今回は、試飲会に出展していたシャトーの中から、シャトー・パプ・クレマン(Château Pape Clément)でアジア・セールス・ディレクターを務めるジャン・クレマン・カッセ(Jean Clement Casse)氏に伺った、シャトーや2021ヴィンテージについて紹介する。
ジャン・クレマン・カッセ氏
シャトー・パプ・クレマンとは
—―シャトー・パプ・クレマンについて教えてください。
私たちは、ボルドーの4つのグラン・クリュ格付けシャトーを所有しているベルナール・マグレ(Bernard Magrez)の一員です。グラーヴ格付けを持つシャトー・パプ・クレマンの他に、シャトー・ラ・トゥール・カルネ(Chateau La Tour Carnet、メドック格付け第4級)、シャトー・フォンブロージュ(Chateau Fombrauge、サン・テミリオン地区のグラン・クリュ・クラッセ)、クロ・オー・ペイラゲイ(Chateau Clos Haut Peyraguey、ソーテルヌ・バルサック格付け第1級)がいます。
シャトー・パプ・クレマンの初収穫は1252年で、ボルドーで最も古いぶどう畑の1つに数えられます。もともとはフランス初の教皇クレマン5世が所有していたことから、シャトーの名前が付けられました。白ワインの生産は非常に小規模(年間1万2000本未満)ですが、赤ワインはグラーヴ格付けの中で最大規模を誇ります。
また、シャトーはボルドー市内からほど近いペサック市に位置しており、ボルドーのワイナリーとしては珍しい「都市型ワイナリー」と言えます。
—―2021ヴィンテージの出来はいかがですか?
2021年はフレッシュなヴィンテージです。穏やかな夏が続き、赤ワインも白ワインも若いうちから楽しめるように育ちました。オーク樽の影響を最小限に抑え、熟成期間を短縮することで、ぶどうと土地の本来の品質を反映させることができました。
2021年の主役は、メルローとソーヴィニヨン・ブランです。成熟が安定しており、「何も過剰ではない」ことが、2021年の特徴だと言えるでしょう。
—―日本のワインファンはどんな存在ですか?
私はワイン愛好家との交流が大好きです。日本のワインファンは、非常に熱心で、好奇心旺盛だと感じています。また、地元の輸入業者やディストリビューターが素晴らしい仕事をしており、ワインへの共通の情熱と知識を広めてくれていますね。

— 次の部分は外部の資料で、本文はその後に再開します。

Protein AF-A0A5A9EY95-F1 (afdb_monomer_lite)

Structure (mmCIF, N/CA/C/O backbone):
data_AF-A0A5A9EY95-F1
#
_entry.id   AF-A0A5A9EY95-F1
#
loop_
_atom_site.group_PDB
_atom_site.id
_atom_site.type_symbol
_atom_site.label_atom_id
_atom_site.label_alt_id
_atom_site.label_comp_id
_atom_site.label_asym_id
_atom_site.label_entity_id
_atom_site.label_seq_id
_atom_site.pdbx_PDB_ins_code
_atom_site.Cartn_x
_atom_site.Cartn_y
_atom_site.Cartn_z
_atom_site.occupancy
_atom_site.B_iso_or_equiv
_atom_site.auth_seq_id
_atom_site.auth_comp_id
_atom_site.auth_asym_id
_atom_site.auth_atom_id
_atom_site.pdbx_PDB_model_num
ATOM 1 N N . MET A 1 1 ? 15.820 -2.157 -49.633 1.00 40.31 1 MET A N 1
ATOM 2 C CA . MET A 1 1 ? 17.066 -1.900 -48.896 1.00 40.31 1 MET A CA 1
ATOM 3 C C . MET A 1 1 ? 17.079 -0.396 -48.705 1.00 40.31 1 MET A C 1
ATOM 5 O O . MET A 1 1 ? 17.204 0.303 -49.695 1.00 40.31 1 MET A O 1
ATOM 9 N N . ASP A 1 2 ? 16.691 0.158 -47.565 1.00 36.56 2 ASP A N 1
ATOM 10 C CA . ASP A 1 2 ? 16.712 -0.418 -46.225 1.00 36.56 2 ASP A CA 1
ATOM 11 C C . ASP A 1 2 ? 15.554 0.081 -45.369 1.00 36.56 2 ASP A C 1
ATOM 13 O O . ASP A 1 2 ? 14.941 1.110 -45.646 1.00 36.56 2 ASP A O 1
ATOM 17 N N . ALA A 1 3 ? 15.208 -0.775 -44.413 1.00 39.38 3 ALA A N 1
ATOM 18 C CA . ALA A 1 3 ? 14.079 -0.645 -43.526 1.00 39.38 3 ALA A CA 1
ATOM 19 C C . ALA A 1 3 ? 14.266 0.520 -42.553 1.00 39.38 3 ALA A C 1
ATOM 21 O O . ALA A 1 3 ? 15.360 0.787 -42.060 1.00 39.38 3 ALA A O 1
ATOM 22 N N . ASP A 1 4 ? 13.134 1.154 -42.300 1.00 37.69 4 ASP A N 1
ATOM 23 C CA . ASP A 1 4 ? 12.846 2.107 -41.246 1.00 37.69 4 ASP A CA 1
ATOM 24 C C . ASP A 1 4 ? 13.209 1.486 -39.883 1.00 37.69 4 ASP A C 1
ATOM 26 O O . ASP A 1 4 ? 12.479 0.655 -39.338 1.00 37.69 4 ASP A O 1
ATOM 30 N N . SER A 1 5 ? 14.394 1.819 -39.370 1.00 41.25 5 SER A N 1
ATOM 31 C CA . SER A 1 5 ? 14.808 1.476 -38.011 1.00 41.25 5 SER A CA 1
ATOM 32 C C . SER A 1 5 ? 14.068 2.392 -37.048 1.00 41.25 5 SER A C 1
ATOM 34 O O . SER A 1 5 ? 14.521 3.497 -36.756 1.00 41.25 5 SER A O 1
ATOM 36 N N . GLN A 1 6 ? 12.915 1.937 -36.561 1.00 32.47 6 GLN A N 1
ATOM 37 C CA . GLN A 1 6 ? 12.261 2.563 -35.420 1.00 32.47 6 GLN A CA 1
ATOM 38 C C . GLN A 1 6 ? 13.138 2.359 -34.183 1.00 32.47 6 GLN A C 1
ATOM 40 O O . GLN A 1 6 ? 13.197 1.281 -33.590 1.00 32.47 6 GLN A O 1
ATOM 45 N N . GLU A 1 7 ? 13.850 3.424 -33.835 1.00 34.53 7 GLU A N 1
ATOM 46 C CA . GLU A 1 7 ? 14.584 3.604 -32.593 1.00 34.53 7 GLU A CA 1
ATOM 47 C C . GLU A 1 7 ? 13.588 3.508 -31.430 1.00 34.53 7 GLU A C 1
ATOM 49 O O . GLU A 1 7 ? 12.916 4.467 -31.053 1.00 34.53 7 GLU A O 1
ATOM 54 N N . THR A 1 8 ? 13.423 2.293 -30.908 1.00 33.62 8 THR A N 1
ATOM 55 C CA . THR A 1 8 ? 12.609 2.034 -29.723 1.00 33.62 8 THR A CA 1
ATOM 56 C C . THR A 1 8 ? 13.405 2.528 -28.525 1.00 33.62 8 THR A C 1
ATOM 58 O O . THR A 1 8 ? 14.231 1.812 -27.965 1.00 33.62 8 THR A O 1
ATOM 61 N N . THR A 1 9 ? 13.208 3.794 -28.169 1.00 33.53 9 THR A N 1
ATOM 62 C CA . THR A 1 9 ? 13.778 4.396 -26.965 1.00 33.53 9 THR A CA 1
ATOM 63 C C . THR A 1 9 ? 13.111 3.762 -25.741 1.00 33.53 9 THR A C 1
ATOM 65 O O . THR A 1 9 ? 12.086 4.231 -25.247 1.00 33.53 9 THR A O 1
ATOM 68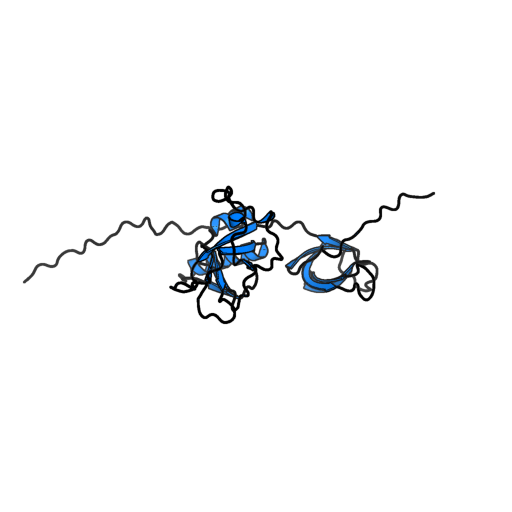 N N . VAL A 1 10 ? 13.655 2.643 -25.265 1.00 38.66 10 VAL A N 1
ATOM 69 C CA . VAL A 1 10 ? 13.281 2.040 -23.980 1.00 38.66 10 VAL A CA 1
ATOM 70 C C . VAL A 1 10 ? 13.859 2.905 -22.862 1.00 38.66 10 VAL A C 1
ATOM 72 O O . VAL A 1 10 ? 15.024 2.799 -22.494 1.00 38.66 10 VAL A O 1
ATOM 75 N N . ASN A 1 11 ? 13.037 3.822 -22.352 1.00 38.69 11 ASN A N 1
ATOM 76 C CA . ASN A 1 11 ? 13.364 4.639 -21.190 1.00 38.69 11 ASN A CA 1
ATOM 77 C C . ASN A 1 11 ? 13.558 3.743 -19.955 1.00 38.69 11 ASN A C 1
ATOM 79 O O . ASN A 1 11 ? 12.717 2.892 -19.649 1.00 38.69 11 ASN A O 1
ATOM 83 N N . ALA A 1 12 ? 14.635 3.991 -19.207 1.00 37.78 12 ALA A N 1
ATOM 84 C CA . ALA A 1 12 ? 15.061 3.288 -17.991 1.00 37.78 12 ALA A CA 1
ATOM 85 C C . ALA A 1 12 ? 14.089 3.407 -16.782 1.00 37.78 12 ALA A C 1
ATOM 87 O O . ALA A 1 12 ? 14.485 3.242 -15.635 1.00 37.78 12 ALA A O 1
ATOM 88 N N . THR A 1 13 ? 12.804 3.699 -17.012 1.00 50.97 13 THR A N 1
ATOM 89 C CA . THR A 1 13 ? 11.773 3.975 -15.990 1.00 50.97 13 THR A CA 1
ATOM 90 C C . THR A 1 13 ? 10.686 2.887 -15.900 1.00 50.97 13 THR A C 1
ATOM 92 O O . THR A 1 13 ? 9.663 3.101 -15.254 1.00 50.97 13 THR A O 1
ATOM 95 N N . THR A 1 14 ? 10.857 1.740 -16.567 1.00 70.00 14 THR A N 1
ATOM 96 C CA . THR A 1 14 ? 9.727 0.842 -16.901 1.00 70.00 14 THR A CA 1
ATOM 97 C C . THR A 1 14 ? 9.351 -0.176 -15.815 1.00 70.00 14 THR A C 1
ATOM 99 O O . THR A 1 14 ? 8.199 -0.596 -15.772 1.00 70.00 14 THR A O 1
ATOM 102 N N . TYR A 1 15 ? 10.266 -0.555 -14.917 1.00 82.25 15 TYR A N 1
ATOM 103 C CA . TYR A 1 15 ? 10.021 -1.631 -13.945 1.00 82.25 15 TYR A CA 1
ATOM 104 C C . TYR A 1 15 ? 10.225 -1.159 -12.507 1.00 82.25 15 TYR A C 1
ATOM 106 O O . TYR A 1 15 ? 11.204 -0.475 -12.205 1.00 82.25 15 TYR A O 1
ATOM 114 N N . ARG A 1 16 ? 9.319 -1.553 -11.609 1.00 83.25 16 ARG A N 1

日本に来たり、シャトーに日本からの訪問者を迎えたりするたびに、彼らが製品そのものへ深い情熱を持っていると感じます。ビジネスだけではなく、製品そのものに対する愛情が伝わってくるのです。
シャトー・パプ・クレマンのワイン
ここからは、会場でサービスされていた2本のワインについて、カッセ氏のコメントを紹介する。
シャトー・パプ・クレマン・ブラン 2021
品種:ソーヴィニヨン・ブラン、セミヨン、ソーヴィニヨン・グリ
原産地呼称:AOCペサック・レオニャン
アルコール分:13.0%
2021ヴィンテージの特徴は、かんきつ系の香りだけでなく、トロピカルフルーツの香りも感じられることです。70%使用しているソーヴィニヨン・ブランが主導し、フレッシュさと生き生きとした酸味を与えています。寿司と一緒にペアリングしてみたのですが、とてもおいしかったです。私は日本料理の大ファンなのですが、生魚は間違いなく素晴らしい組み合わせだと思います!
シャトー・パプ・クレマン・ルージュ 2021
品種:メルロー、カベルネ・ソーヴィニヨン
原産地呼称:AOCペサック・レオニャン
アルコール分:13.5%
まだ若いヴィンテージということもあり、味わいには高いタンニンと黒い果実味が感じられます。冷涼なヴィンテージならではの、バイオレットのような花の香りが特に気に入っています。ステーキと一緒に楽しむのがお薦めです。